There are quite a few books from what we would think of as the 'Cardiff underground'. I notice two pamphlets by Mark Williams, a figure people told us about when we were researching the Welsh underground but who proved elusive. I think he was mainly a performance poet. Anyway, I haven’t seen these pamphlets. We see also pamphlets by Barry Edgar Pilcher.

Other works of interest would include pamphlets by Asa Benveniste, Gael Turnbull, Penelope Shuttle, George Mackay Brown, Harry Guest, Paul Evans. I must admit to an interest in works by David Grubb and David Tipton, marginal figures but ones who perhaps put something good together when the weather was favourable. There is a pamphlet by Susan Musgrave which I haven’t seen but based on other work this is probably good. She is Canadian but I think living in Britain around this time. The Snow Party by Derek Mahon is probably very good, I saw his selected poems. We have by David Tipton the pamphlet Millstone Grit including the long poem of that name. I think he was writing better poems around 1972 than later on. He claimed in a later book to have been influenced by Harry Guest, which may shed light on his intentions. Here he is pulling the camera back to allow much more information in than the conventional poem with its limiting 'lyric intensity'. The narrative is complex enough to reach a real flow. Yet the aggregate is close to the banal, the lack of introspection makes it like a TV drama showing the same events and it lacks the familiar virtues of poetry. The language has been simplified to allow so much to be said. The poem is poised on the edge of excellence yet avoids it and flows on past. He differs from Guest by having no pattern of symbolism, it is all earnestly fixed on the surface of a set of social relations.

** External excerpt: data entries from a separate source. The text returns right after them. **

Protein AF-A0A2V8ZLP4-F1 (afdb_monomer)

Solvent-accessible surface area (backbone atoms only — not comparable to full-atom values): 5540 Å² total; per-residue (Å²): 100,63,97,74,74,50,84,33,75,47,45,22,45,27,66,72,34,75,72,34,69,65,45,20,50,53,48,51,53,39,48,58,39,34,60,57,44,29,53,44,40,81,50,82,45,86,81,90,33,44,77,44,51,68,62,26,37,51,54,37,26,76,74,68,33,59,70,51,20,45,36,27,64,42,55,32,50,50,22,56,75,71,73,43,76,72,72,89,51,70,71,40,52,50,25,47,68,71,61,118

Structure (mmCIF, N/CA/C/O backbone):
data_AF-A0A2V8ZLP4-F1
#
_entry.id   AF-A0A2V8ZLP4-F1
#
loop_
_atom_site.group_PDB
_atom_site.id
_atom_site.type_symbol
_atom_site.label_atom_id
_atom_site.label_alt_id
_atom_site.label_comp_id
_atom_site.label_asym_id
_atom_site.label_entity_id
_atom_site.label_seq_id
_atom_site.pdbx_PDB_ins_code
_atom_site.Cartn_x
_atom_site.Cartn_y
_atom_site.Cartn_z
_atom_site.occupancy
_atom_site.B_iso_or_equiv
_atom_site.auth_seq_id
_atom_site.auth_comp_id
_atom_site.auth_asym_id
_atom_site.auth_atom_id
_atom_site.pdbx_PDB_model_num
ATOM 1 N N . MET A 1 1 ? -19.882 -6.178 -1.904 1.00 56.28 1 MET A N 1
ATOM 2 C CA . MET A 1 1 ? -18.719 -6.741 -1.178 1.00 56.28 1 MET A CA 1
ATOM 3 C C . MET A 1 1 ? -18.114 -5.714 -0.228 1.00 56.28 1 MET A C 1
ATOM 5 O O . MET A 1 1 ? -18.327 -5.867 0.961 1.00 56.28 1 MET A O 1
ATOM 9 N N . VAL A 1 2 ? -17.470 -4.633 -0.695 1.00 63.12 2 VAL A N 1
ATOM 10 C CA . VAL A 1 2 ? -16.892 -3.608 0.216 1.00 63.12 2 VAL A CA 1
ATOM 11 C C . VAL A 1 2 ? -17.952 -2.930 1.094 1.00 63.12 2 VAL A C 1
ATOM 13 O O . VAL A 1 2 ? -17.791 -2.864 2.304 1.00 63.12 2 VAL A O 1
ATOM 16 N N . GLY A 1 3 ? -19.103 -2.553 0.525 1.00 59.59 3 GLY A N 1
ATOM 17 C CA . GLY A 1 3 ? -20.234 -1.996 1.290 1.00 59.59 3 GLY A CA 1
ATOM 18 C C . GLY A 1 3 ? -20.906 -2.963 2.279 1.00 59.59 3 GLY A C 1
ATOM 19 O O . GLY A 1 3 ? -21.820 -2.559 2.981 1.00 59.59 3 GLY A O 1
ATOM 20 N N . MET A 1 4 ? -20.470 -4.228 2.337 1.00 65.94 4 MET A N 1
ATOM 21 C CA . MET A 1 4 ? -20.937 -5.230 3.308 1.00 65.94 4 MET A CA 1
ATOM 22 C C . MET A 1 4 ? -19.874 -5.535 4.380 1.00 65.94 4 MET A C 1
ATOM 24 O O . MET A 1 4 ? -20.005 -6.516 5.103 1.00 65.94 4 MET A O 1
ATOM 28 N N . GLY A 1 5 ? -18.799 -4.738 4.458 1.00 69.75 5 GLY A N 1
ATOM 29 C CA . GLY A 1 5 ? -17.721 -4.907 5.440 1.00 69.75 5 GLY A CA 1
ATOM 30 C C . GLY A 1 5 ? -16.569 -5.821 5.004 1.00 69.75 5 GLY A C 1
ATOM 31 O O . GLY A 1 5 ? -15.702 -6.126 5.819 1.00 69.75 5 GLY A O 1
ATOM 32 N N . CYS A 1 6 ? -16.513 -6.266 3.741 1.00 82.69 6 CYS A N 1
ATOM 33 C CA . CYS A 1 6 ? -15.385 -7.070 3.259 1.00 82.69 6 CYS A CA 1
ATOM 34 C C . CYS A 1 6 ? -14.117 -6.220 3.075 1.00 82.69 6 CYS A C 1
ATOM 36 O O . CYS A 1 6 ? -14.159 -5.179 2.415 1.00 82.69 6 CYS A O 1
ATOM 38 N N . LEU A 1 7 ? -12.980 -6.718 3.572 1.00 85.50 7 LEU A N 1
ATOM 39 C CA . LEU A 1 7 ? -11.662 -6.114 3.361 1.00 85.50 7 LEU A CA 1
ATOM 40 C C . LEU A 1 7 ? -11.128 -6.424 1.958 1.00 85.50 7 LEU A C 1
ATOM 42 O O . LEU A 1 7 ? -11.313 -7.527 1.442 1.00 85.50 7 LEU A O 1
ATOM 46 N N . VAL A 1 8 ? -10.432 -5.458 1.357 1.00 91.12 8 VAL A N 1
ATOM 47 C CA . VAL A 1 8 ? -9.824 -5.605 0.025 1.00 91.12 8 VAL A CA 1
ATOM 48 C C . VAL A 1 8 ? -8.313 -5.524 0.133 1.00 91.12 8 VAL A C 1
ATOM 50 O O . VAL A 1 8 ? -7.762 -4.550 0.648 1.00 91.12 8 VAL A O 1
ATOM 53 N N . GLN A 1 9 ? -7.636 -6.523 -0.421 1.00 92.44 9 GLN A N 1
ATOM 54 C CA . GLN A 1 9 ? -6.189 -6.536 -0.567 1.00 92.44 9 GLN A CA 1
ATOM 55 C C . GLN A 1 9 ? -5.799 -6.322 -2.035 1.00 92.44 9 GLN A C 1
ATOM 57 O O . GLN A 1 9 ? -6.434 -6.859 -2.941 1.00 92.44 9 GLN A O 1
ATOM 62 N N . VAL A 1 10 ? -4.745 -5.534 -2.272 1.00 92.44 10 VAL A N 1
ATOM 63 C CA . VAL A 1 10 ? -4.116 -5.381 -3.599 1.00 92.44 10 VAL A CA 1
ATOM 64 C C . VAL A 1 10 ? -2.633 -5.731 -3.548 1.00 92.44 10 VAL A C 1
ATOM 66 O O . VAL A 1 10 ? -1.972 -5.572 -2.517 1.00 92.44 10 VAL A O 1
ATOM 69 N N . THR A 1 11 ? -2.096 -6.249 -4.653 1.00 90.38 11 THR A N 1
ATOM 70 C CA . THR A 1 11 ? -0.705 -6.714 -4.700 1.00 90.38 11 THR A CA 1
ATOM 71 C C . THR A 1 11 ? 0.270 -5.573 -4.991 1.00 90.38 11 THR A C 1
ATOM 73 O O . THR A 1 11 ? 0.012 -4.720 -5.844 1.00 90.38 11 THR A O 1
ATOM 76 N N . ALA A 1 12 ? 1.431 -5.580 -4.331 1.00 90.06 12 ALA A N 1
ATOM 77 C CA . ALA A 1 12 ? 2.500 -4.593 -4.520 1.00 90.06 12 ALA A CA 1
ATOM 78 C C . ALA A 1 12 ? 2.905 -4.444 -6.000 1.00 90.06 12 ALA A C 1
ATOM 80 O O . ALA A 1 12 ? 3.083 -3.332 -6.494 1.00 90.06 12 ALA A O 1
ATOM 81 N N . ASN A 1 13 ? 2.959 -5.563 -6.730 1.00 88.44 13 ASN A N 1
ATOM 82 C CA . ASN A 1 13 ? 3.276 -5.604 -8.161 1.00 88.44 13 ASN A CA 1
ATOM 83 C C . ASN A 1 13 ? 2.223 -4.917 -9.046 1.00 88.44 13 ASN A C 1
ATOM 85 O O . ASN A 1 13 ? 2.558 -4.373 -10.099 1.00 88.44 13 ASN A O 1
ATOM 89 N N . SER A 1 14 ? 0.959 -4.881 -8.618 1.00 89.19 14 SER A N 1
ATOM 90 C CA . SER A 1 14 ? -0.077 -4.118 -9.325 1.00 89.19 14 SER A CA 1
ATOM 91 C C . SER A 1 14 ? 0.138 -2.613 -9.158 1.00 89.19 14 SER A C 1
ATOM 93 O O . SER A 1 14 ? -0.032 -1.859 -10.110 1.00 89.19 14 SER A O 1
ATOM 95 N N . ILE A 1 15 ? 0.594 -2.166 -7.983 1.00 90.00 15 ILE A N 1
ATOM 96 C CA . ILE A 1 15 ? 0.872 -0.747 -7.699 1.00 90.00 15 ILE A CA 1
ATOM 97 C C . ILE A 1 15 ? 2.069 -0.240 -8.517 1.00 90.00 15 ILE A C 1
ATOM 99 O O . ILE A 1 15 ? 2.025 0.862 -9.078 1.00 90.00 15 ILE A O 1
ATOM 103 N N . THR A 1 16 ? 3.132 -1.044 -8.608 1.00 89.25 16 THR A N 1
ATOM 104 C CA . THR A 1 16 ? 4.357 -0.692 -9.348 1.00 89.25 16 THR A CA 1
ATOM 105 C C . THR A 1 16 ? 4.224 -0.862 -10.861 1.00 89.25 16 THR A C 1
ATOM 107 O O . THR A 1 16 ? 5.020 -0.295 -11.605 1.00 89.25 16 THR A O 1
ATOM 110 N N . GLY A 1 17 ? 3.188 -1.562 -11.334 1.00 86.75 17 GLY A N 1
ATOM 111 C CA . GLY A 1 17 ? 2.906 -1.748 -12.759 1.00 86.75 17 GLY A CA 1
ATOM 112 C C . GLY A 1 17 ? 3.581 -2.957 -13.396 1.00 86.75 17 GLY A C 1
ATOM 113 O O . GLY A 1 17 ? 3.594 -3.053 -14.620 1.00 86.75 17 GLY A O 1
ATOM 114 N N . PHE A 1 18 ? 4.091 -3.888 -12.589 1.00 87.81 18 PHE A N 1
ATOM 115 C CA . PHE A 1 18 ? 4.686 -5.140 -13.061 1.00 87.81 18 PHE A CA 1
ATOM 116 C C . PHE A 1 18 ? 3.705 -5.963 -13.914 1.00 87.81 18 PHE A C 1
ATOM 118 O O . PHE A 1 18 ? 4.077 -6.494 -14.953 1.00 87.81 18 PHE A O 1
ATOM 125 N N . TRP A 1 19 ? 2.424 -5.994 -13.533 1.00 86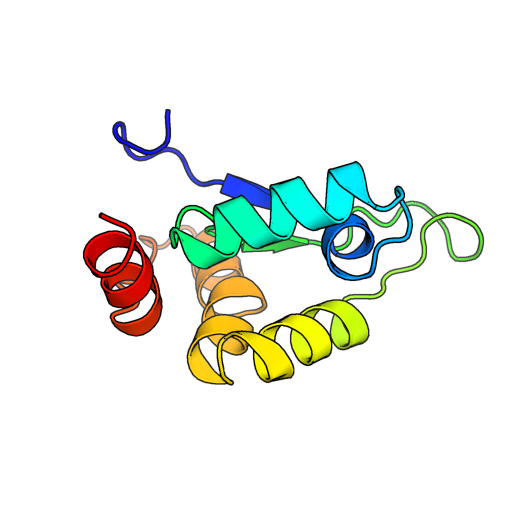.25 19 TRP A N 1
ATOM 126 C CA . TRP A 1 19 ? 1.360 -6.690 -14.276 1.00 86.25 19 TRP A CA 1
ATOM 127 C C . TRP A 1 19 ? 0.771 -5.878 -15.444 1.00 86.25 19 TRP A C 1
ATOM 129 O O . TRP A 1 19 ? -0.286 -6.216 -15.974 1.00 86.25 19 TRP A O 1
ATOM 139 N N . GLY A 1 20 ? 1.426 -4.786 -15.841 1.00 91.94 20 GLY A N 1
ATOM 140 C CA . GLY A 1 20 ? 0.991 -3.928 -16.938 1.00 91.94 20 GLY A CA 1
ATOM 141 C C . GLY A 1 20 ? 0.117 -2.741 -16.519 1.00 91.94 20 GLY A C 1
ATOM 142 O O . GLY A 1 20 ? -0.246 -2.545 -15.354 1.00 91.94 20 GLY A O 1
ATOM 143 N N . LYS A 1 21 ? -0.192 -1.896 -17.512 1.00 92.06 21 LYS A N 1
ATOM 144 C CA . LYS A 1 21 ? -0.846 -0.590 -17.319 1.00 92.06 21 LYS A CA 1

Something missing from the list is feminism. The accepted start of modern feminism is in 1970, but in 1976 this was a momentous but private literary process, rather than something which was appearing in finished works to any great extent. mine field by Judith Kazantzis came out in 1977, the curtain is about to rise on this new sector of artistic productivity. (We do have ‘Webs on Fire’ by Penelope Shuttle, maybe this was feminist. I haven’t seen this one.)

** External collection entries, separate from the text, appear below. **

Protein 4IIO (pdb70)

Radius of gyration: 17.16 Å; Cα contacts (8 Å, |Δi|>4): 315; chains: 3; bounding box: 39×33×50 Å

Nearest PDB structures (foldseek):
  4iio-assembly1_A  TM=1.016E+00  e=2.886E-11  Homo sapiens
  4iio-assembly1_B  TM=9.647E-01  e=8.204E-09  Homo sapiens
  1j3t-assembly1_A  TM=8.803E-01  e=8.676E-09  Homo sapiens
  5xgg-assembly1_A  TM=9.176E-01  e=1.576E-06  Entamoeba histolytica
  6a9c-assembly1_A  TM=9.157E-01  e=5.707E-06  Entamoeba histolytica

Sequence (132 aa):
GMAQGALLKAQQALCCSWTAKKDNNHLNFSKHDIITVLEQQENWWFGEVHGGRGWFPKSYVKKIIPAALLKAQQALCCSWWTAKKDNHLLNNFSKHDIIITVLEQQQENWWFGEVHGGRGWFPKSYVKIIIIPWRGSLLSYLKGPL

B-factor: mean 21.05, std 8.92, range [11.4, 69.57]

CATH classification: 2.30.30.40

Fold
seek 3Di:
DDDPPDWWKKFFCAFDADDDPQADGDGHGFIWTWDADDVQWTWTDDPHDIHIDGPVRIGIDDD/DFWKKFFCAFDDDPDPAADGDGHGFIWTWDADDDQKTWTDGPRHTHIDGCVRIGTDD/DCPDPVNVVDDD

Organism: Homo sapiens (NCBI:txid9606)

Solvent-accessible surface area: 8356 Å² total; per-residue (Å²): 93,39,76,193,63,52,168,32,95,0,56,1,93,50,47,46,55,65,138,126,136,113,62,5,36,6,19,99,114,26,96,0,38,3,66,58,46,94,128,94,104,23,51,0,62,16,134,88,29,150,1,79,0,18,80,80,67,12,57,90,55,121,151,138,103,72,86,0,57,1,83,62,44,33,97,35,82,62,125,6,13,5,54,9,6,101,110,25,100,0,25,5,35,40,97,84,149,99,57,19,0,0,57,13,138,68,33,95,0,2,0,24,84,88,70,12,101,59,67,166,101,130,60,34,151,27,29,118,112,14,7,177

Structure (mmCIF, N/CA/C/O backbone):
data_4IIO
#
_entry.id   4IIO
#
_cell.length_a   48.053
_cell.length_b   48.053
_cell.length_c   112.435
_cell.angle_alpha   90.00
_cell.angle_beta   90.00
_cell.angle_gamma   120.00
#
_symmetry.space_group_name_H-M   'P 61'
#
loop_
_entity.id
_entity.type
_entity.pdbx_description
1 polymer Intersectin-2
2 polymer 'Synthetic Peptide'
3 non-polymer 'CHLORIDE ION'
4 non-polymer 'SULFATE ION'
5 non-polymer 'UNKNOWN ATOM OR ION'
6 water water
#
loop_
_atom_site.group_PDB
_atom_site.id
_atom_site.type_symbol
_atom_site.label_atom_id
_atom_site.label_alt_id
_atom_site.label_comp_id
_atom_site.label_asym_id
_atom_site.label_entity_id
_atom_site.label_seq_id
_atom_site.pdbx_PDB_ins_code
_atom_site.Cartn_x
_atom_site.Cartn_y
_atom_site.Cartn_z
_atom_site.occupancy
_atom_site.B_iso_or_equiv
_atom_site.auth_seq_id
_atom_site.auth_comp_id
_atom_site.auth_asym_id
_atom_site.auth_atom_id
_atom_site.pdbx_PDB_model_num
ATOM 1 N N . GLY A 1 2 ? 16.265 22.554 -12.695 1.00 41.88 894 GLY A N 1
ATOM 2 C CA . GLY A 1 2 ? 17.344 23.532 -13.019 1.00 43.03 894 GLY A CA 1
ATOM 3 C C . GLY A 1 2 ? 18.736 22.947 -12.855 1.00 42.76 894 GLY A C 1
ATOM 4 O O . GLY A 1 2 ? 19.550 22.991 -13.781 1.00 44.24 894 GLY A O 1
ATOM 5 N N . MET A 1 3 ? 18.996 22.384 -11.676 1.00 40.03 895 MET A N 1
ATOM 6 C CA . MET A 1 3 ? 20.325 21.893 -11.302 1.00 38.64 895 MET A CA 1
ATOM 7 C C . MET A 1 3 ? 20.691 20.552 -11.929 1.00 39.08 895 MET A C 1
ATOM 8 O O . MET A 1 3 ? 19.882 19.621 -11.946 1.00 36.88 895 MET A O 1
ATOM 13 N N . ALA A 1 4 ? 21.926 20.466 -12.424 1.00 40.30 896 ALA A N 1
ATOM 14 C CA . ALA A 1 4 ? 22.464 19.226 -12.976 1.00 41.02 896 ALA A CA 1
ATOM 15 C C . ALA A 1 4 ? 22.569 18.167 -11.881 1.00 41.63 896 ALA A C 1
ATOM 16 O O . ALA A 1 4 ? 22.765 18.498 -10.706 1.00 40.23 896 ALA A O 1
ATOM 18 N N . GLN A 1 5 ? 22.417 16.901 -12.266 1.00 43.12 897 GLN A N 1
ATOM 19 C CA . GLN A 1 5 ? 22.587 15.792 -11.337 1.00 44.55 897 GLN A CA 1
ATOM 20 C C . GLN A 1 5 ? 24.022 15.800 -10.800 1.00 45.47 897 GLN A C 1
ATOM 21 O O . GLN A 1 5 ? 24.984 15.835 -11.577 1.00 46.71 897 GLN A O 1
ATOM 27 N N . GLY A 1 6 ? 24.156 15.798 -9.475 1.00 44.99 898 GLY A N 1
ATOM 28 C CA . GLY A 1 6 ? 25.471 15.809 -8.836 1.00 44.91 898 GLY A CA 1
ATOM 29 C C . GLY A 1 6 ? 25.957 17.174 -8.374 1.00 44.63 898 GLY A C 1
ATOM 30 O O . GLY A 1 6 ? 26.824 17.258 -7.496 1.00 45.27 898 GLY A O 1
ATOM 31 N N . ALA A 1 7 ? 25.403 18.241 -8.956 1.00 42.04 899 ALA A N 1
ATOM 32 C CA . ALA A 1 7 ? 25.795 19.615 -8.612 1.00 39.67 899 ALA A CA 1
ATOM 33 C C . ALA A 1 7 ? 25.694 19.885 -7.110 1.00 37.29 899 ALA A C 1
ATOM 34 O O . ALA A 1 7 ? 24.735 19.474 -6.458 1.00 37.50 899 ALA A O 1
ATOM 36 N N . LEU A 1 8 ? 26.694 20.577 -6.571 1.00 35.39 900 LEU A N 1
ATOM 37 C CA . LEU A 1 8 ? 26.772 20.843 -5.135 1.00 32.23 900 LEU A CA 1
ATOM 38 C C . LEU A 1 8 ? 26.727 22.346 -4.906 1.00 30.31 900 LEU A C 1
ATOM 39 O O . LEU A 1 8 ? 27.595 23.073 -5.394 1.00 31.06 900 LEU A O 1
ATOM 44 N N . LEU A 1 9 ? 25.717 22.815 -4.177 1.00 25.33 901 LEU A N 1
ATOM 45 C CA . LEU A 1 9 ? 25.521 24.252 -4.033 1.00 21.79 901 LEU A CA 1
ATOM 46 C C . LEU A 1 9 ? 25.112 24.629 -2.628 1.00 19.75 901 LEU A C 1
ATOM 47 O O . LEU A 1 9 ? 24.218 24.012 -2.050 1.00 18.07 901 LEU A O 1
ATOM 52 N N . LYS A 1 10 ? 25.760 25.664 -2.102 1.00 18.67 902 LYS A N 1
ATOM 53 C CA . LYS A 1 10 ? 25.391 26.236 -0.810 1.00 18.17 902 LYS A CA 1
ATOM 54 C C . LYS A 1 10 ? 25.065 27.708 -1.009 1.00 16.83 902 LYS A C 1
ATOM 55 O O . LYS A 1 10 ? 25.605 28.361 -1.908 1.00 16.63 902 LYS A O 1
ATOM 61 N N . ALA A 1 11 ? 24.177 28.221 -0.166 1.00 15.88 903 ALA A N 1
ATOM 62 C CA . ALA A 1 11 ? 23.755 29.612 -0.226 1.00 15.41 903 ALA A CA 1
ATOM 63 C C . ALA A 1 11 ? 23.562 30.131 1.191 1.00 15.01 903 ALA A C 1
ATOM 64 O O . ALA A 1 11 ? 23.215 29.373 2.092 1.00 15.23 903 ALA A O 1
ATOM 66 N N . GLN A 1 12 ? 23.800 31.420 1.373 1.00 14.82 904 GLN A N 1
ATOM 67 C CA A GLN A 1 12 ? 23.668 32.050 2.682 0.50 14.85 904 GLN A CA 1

Gardiner also lists poetry magazines. He counts 170 of them but it seems likely he missed a few. In general they were even less selective than the books, so the worthless bulk of low-grade poetry books is surrounded by an even larger bulk of low-grade poetry in magazines. It’s probably easier dealing with magazines, they are more varied and you get less worried or irritated by the incompetence of the poets. You just move on to the next thing. That Britain could fill 170 magazines with excellent poems is a claim no one would make. But, some of them were filled with terific poems.

It may not seem sensible to regard trivial things like sex films (and drug trips) as valid tests of a liberatory project, and as grounds for rejecting it. But that is how politics works, the victors make up the rules after the game has been played. The problems with the overall social project just lead us back to the success of (many) individual works of art.

addendum on sex films

Sweet's version of the British film industry in the 70s is too striking for me to let it go without adding some context. A BFI publication, Seventies British Cinema, edited by Robert Shail, gives the figures. A total of 56 'sex comedies’ were filmed in the Seventies. (p.5) Meanwhile, 'During the course of the Seventies, the number of feature films produced more than halved from eighty-four to forty-one.' (p. xiv) So, OK, a lot of people employed in the industry in 1971 were out of work in 1977. Some of them must have worked on the sex comedies, but these did not 'take over' because by count other genres were always the large majority. (See table on page 67.) The sex comedies were cheap and since they didn't expand more than they did they obviously weren't making super-profits. Sweet says 'In the 1970s, sex comedies accounted for the bulk of British production[.]’, but Shail's figures show them as just on 10% of the production of feature films. Is this 'the bulk'? or is Sweet someone who watches too many movies?